_Task objective_
Please quote exactly the lines below from the line containing "ATOM 290 O O" to the line containing "ATOM 310 C C", both lines included, and nothing else.
The data section start
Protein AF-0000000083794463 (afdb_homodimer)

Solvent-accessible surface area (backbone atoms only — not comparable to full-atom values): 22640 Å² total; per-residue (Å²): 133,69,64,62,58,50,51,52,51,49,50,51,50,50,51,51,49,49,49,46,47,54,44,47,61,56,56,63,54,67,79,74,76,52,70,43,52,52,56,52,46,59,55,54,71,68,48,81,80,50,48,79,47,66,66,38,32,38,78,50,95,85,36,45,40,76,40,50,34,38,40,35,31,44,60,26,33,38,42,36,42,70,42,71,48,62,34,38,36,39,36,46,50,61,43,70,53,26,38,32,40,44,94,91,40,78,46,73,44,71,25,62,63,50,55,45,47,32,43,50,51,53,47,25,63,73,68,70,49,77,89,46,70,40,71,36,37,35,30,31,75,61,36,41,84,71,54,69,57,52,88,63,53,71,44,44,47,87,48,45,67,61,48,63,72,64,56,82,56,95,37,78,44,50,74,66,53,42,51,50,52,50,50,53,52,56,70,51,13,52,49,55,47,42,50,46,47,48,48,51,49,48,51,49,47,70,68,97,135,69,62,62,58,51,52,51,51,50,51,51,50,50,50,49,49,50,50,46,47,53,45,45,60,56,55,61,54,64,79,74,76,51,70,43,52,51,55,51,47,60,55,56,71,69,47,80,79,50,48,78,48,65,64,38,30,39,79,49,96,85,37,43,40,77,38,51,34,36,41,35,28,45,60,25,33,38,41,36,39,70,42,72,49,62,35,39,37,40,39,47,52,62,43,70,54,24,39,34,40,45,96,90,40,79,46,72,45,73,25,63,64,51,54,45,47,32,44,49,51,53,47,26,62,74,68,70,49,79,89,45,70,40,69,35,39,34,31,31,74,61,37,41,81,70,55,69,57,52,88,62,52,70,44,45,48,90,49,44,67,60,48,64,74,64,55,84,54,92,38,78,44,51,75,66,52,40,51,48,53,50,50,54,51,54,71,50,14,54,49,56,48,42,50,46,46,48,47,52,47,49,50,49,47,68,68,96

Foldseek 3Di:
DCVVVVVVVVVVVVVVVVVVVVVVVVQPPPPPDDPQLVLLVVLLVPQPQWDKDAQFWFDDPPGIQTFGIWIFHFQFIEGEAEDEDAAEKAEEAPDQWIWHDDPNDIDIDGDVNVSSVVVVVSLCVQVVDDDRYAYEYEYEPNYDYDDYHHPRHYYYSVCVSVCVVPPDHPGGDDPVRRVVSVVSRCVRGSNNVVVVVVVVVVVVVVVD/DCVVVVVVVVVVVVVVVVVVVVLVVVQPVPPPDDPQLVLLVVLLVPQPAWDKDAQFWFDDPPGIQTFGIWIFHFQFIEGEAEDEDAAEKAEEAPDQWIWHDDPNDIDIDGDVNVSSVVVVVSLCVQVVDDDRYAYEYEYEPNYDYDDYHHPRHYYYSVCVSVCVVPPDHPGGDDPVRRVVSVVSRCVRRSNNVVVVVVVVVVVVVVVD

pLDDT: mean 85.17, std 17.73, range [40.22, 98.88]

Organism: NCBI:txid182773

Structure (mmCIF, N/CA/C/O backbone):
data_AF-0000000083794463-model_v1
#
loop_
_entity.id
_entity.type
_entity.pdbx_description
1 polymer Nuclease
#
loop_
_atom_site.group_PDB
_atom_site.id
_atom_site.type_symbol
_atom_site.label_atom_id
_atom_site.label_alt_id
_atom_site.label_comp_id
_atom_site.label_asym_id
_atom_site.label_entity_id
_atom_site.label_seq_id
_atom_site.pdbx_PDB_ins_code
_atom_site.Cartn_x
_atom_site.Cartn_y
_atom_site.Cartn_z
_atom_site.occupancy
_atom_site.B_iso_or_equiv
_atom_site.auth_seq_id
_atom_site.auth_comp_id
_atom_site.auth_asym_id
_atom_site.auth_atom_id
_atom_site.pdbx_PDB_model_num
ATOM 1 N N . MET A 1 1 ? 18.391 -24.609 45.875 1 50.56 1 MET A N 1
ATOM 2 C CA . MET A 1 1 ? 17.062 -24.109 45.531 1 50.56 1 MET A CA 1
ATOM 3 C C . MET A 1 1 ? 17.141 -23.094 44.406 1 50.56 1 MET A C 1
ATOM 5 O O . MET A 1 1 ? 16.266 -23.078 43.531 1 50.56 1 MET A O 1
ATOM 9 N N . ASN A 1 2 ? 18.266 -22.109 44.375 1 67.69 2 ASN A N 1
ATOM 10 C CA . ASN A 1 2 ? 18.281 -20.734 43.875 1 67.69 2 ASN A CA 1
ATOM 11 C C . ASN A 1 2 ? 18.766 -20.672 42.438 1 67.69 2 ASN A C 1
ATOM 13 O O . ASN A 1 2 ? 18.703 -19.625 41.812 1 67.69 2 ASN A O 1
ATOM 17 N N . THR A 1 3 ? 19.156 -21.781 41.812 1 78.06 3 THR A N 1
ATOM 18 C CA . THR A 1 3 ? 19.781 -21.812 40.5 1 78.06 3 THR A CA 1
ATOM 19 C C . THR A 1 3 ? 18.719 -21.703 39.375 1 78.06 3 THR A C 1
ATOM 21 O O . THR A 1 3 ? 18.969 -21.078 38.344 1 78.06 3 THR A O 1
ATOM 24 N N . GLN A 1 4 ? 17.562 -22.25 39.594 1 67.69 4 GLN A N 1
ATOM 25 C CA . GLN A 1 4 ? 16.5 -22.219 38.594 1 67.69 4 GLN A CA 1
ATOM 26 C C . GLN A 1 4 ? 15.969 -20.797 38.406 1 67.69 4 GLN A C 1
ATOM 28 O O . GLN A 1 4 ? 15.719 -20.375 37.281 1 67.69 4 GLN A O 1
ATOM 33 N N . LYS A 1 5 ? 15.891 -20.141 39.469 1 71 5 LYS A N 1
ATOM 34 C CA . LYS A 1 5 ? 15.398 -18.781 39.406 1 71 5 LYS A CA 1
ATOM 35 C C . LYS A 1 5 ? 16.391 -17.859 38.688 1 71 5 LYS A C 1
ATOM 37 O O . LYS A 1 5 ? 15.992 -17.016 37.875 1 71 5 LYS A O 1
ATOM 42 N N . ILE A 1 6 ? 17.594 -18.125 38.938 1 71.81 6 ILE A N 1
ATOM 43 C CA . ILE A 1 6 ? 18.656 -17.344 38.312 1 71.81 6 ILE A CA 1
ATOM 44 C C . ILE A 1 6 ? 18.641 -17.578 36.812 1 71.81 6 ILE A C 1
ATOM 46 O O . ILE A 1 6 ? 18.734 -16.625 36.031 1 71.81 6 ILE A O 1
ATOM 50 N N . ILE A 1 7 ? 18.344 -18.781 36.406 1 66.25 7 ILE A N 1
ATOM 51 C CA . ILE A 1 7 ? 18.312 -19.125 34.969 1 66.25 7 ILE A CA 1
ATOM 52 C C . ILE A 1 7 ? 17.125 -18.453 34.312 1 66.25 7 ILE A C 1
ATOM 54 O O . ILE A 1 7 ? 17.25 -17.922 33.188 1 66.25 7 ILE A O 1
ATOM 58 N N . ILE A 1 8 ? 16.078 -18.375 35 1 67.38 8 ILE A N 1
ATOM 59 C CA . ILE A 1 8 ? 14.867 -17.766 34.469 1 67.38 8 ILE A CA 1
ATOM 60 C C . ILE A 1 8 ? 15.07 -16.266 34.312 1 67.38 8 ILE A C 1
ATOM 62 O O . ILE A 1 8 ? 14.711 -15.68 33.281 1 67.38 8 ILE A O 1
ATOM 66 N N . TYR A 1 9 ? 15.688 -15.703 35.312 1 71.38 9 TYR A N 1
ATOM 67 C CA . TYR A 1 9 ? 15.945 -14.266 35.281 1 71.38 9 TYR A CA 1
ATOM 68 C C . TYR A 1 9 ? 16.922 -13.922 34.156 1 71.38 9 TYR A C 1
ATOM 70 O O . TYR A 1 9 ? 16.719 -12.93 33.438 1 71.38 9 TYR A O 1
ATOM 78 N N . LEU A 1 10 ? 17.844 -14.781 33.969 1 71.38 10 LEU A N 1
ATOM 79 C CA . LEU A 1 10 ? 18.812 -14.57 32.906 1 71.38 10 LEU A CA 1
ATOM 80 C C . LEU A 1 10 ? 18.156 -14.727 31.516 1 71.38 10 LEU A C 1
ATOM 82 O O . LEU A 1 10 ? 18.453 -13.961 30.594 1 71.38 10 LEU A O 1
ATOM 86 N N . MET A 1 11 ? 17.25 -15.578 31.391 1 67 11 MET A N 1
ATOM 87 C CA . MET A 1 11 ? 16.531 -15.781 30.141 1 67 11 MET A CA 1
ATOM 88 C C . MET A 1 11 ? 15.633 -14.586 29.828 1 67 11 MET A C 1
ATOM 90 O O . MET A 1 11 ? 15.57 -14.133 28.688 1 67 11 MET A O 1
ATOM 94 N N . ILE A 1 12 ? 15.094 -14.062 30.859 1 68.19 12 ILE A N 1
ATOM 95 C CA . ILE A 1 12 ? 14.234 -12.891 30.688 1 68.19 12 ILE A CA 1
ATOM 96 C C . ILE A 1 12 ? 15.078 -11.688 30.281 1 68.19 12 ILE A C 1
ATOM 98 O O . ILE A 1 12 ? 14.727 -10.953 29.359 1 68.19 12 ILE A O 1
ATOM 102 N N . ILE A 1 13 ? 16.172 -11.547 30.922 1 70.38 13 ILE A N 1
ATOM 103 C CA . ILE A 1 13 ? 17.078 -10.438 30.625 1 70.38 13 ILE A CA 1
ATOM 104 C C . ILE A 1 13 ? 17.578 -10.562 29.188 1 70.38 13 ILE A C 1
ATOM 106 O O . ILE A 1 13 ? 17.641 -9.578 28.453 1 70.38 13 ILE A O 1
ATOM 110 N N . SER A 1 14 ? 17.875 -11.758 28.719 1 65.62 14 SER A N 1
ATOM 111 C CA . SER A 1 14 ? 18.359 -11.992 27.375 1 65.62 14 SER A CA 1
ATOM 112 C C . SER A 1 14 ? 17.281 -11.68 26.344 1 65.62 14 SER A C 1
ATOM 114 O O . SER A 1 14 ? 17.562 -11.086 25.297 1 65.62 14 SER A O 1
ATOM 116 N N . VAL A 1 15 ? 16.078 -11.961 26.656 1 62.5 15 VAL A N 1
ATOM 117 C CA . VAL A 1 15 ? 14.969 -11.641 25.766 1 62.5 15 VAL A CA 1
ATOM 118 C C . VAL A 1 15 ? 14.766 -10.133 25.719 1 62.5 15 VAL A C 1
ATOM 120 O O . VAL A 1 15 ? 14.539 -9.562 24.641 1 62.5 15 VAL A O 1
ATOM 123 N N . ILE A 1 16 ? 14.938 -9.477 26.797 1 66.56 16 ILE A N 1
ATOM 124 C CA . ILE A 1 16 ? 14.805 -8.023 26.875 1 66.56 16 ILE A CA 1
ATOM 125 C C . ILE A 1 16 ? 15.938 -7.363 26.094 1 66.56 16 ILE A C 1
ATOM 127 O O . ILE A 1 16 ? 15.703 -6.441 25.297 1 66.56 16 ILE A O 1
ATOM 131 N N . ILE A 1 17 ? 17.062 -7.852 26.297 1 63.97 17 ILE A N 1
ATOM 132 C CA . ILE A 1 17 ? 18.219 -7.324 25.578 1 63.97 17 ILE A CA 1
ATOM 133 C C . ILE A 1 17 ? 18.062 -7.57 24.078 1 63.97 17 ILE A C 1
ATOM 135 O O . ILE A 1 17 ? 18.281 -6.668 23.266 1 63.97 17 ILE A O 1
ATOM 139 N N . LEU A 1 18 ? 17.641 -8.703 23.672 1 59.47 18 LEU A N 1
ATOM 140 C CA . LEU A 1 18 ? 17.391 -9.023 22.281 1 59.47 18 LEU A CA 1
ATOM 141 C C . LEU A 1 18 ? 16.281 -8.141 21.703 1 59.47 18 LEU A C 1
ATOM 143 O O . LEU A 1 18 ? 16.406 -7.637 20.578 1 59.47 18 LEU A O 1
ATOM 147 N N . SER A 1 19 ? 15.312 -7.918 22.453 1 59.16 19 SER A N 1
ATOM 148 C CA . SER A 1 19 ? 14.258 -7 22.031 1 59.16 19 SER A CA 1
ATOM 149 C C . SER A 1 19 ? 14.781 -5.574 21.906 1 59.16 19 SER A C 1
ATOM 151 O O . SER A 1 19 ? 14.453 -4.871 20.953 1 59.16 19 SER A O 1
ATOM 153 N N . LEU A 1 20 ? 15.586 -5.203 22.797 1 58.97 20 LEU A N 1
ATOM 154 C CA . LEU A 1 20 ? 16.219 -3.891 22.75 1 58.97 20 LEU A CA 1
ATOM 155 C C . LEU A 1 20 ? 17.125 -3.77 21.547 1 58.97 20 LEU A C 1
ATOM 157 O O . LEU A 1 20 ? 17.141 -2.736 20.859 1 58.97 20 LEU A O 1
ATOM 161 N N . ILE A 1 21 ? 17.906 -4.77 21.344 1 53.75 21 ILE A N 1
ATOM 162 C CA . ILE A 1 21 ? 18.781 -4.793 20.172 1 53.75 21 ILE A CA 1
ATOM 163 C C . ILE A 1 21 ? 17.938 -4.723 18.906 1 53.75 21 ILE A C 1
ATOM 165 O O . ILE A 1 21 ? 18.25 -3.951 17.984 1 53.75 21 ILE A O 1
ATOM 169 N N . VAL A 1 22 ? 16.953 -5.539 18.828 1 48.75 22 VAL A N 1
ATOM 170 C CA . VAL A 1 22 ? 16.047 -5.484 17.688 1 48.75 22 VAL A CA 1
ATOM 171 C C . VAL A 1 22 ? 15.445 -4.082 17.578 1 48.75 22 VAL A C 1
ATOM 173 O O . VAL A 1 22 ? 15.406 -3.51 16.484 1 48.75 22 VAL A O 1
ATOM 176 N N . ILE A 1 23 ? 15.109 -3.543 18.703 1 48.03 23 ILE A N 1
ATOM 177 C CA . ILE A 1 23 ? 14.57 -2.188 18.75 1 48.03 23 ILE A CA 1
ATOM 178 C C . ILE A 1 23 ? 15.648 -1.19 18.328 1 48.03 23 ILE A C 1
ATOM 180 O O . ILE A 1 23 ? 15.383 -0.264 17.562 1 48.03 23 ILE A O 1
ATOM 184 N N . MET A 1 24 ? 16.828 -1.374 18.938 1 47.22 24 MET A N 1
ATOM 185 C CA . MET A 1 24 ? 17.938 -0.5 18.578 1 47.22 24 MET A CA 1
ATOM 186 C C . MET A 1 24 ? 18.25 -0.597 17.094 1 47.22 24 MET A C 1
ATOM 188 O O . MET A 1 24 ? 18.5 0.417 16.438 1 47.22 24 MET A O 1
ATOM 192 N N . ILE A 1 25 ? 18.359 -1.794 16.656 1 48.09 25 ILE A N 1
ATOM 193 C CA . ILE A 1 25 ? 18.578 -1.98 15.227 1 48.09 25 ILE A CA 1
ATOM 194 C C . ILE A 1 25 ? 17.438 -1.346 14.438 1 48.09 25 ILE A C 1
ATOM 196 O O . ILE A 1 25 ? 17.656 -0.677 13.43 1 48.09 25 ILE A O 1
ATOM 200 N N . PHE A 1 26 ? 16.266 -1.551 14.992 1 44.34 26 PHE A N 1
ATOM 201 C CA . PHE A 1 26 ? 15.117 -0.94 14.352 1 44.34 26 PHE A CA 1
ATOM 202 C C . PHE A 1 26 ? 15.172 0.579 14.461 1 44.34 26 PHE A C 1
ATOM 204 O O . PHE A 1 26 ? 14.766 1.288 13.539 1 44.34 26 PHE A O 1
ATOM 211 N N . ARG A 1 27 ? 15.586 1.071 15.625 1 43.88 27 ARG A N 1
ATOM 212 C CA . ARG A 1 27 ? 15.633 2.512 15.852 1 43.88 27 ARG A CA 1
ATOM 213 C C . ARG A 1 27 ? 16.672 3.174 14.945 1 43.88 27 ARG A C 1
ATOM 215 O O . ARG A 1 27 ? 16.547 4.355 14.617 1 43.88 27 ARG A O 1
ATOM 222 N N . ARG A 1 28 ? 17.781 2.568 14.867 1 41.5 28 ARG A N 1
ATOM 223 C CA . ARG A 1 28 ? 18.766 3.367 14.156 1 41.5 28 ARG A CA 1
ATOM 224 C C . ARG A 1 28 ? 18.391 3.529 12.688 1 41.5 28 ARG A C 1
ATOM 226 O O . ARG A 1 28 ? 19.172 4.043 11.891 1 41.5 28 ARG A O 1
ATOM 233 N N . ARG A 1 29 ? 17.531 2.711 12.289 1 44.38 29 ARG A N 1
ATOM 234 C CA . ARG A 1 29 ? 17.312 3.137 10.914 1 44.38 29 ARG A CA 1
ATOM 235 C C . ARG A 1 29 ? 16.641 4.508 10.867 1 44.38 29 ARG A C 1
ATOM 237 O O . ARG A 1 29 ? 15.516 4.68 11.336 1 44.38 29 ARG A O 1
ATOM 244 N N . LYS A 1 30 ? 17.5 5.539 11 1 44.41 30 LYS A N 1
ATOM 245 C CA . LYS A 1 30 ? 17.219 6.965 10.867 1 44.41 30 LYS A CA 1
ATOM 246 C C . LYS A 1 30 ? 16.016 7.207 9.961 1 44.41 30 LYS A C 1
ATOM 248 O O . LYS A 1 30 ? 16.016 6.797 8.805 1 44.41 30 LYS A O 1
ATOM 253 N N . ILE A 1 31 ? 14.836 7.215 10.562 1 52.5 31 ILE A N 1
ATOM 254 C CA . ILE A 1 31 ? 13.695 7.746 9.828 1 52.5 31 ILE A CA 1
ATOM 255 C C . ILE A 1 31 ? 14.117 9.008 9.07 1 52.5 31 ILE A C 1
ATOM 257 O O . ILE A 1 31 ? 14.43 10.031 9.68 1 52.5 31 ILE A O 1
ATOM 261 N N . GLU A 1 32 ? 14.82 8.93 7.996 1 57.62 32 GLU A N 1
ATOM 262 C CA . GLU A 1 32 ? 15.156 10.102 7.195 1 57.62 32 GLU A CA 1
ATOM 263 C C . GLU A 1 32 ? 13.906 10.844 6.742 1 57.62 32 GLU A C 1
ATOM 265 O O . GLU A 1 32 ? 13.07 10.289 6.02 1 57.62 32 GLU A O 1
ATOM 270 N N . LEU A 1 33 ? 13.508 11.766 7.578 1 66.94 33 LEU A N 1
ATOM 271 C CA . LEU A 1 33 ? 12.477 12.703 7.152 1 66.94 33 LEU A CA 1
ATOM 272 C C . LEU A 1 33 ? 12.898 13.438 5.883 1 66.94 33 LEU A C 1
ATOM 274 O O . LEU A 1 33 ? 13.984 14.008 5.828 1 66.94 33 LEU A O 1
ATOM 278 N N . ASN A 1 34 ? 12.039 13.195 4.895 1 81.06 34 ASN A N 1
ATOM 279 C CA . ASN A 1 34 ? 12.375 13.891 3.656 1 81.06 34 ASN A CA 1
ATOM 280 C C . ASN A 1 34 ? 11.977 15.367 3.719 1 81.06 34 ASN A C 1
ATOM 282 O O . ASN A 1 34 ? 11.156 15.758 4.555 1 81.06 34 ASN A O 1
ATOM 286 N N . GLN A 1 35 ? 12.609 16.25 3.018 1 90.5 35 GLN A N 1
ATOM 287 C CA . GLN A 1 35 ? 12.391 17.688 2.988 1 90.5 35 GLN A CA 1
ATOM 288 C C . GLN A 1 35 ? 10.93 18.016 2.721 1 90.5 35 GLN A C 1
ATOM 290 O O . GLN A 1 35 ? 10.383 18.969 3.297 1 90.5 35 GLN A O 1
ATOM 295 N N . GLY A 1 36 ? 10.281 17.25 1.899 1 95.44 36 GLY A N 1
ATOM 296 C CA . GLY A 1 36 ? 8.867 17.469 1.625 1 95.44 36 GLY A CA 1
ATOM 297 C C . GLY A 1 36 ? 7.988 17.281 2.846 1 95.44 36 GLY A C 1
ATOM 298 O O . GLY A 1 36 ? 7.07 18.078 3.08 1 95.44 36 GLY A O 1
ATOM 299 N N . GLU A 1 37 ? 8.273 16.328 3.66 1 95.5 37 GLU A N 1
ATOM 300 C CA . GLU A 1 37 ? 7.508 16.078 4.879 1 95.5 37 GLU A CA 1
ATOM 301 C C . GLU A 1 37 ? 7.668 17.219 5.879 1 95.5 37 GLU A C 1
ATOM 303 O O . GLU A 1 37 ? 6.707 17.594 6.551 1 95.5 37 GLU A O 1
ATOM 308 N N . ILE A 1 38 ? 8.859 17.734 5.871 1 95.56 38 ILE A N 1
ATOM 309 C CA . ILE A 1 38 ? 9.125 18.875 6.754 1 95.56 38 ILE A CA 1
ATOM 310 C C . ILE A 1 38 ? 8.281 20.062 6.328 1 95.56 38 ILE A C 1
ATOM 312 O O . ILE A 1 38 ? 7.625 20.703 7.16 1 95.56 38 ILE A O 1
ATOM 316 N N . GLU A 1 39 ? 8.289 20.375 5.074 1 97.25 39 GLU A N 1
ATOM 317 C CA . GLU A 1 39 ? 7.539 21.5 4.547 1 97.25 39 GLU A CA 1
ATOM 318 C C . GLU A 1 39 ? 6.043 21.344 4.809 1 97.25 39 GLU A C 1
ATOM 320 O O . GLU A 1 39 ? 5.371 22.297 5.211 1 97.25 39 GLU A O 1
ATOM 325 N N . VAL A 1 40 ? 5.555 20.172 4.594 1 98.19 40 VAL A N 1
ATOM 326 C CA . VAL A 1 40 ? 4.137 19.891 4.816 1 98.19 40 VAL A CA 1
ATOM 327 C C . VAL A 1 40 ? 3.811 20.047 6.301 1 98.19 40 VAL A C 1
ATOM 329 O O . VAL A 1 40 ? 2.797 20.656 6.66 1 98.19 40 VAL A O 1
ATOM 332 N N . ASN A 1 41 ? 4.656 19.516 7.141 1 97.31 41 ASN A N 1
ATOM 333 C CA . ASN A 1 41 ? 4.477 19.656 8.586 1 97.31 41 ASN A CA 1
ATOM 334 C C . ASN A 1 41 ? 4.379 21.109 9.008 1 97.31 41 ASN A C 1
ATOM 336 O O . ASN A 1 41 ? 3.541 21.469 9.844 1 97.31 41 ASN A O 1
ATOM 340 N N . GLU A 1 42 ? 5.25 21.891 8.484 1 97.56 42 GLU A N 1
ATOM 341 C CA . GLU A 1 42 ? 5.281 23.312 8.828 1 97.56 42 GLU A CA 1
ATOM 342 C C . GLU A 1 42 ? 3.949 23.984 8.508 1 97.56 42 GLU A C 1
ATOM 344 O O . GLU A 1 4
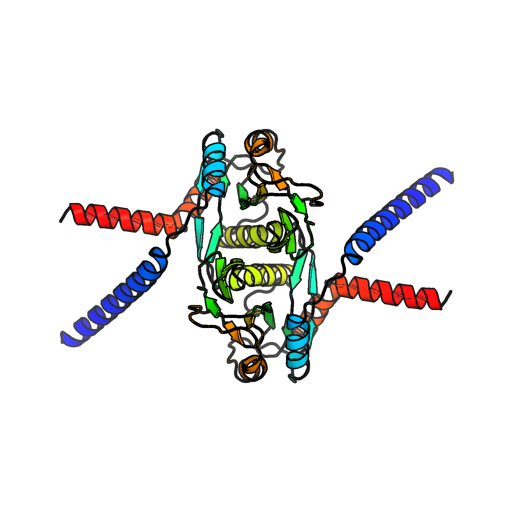2 ? 3.475 24.828 9.273 1 97.56 42 GLU A O 1
ATOM 349 N N . VAL A 1 43 ? 3.389 23.641 7.426 1 98.31 43 VAL A N 1
ATOM 350 C CA . VAL A 1 43 ? 2.107 24.203 7.023 1 98.31 43 VAL A CA 1
ATOM 351 C C . VAL A 1 43 ? 1.001 23.703 7.945 1 98.31 43 VAL A C 1
ATOM 353 O O . VAL A 1 43 ? 0.171 24.469 8.422 1 98.31 43 VAL A O 1
ATOM 356 N N . LEU A 1 44 ? 1.008 22.422 8.227 1 98.62 44 LEU A N 1
ATOM 357 C CA . LEU A 1 44 ? -0.044 21.797 9.016 1 98.62 44 LEU A CA 1
ATOM 358 C C . LEU A 1 44 ? -0.037 22.328 10.453 1 98.62 44 LEU A C 1
ATOM 360 O O . LEU A 1 44 ? -1.096 22.484 11.062 1 98.62 44 LEU A O 1
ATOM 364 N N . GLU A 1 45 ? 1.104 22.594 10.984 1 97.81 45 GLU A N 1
The data section end
_Written reply_
ATOM 290 O O . GLN A 1 35 ? 10.383 18.969 3.297 1 90.5 35 GLN A O 1
ATOM 295 N N . GLY A 1 36 ? 10.281 17.25 1.899 1 95.44 36 GLY A N 1
ATOM 296 C CA . GLY A 1 36 ? 8.867 17.469 1.625 1 95.44 36 GLY A CA 1
ATOM 297 C C . GLY A 1 36 ? 7.988 17.281 2.846 1 95.44 36 GLY A C 1
ATOM 298 O O . GLY A 1 36 ? 7.07 18.078 3.08 1 95.44 36 GLY A O 1
ATOM 299 N N . GLU A 1 37 ? 8.273 16.328 3.66 1 95.5 37 GLU A N 1
ATOM 300 C CA . GLU A 1 37 ? 7.508 16.078 4.879 1 95.5 37 GLU A CA 1
ATOM 301 C C . GLU A 1 37 ? 7.668 17.219 5.879 1 95.5 37 GLU A C 1
ATOM 303 O O . GLU A 1 37 ? 6.707 17.594 6.551 1 95.5 37 GLU A O 1
ATOM 308 N N . ILE A 1 38 ? 8.859 17.734 5.871 1 95.56 38 ILE A N 1
ATOM 309 C CA . ILE A 1 38 ? 9.125 18.875 6.754 1 95.56 38 ILE A CA 1
ATOM 310 C C . ILE A 1 38 ? 8.281 20.062 6.328 1 95.56 38 ILE A C 1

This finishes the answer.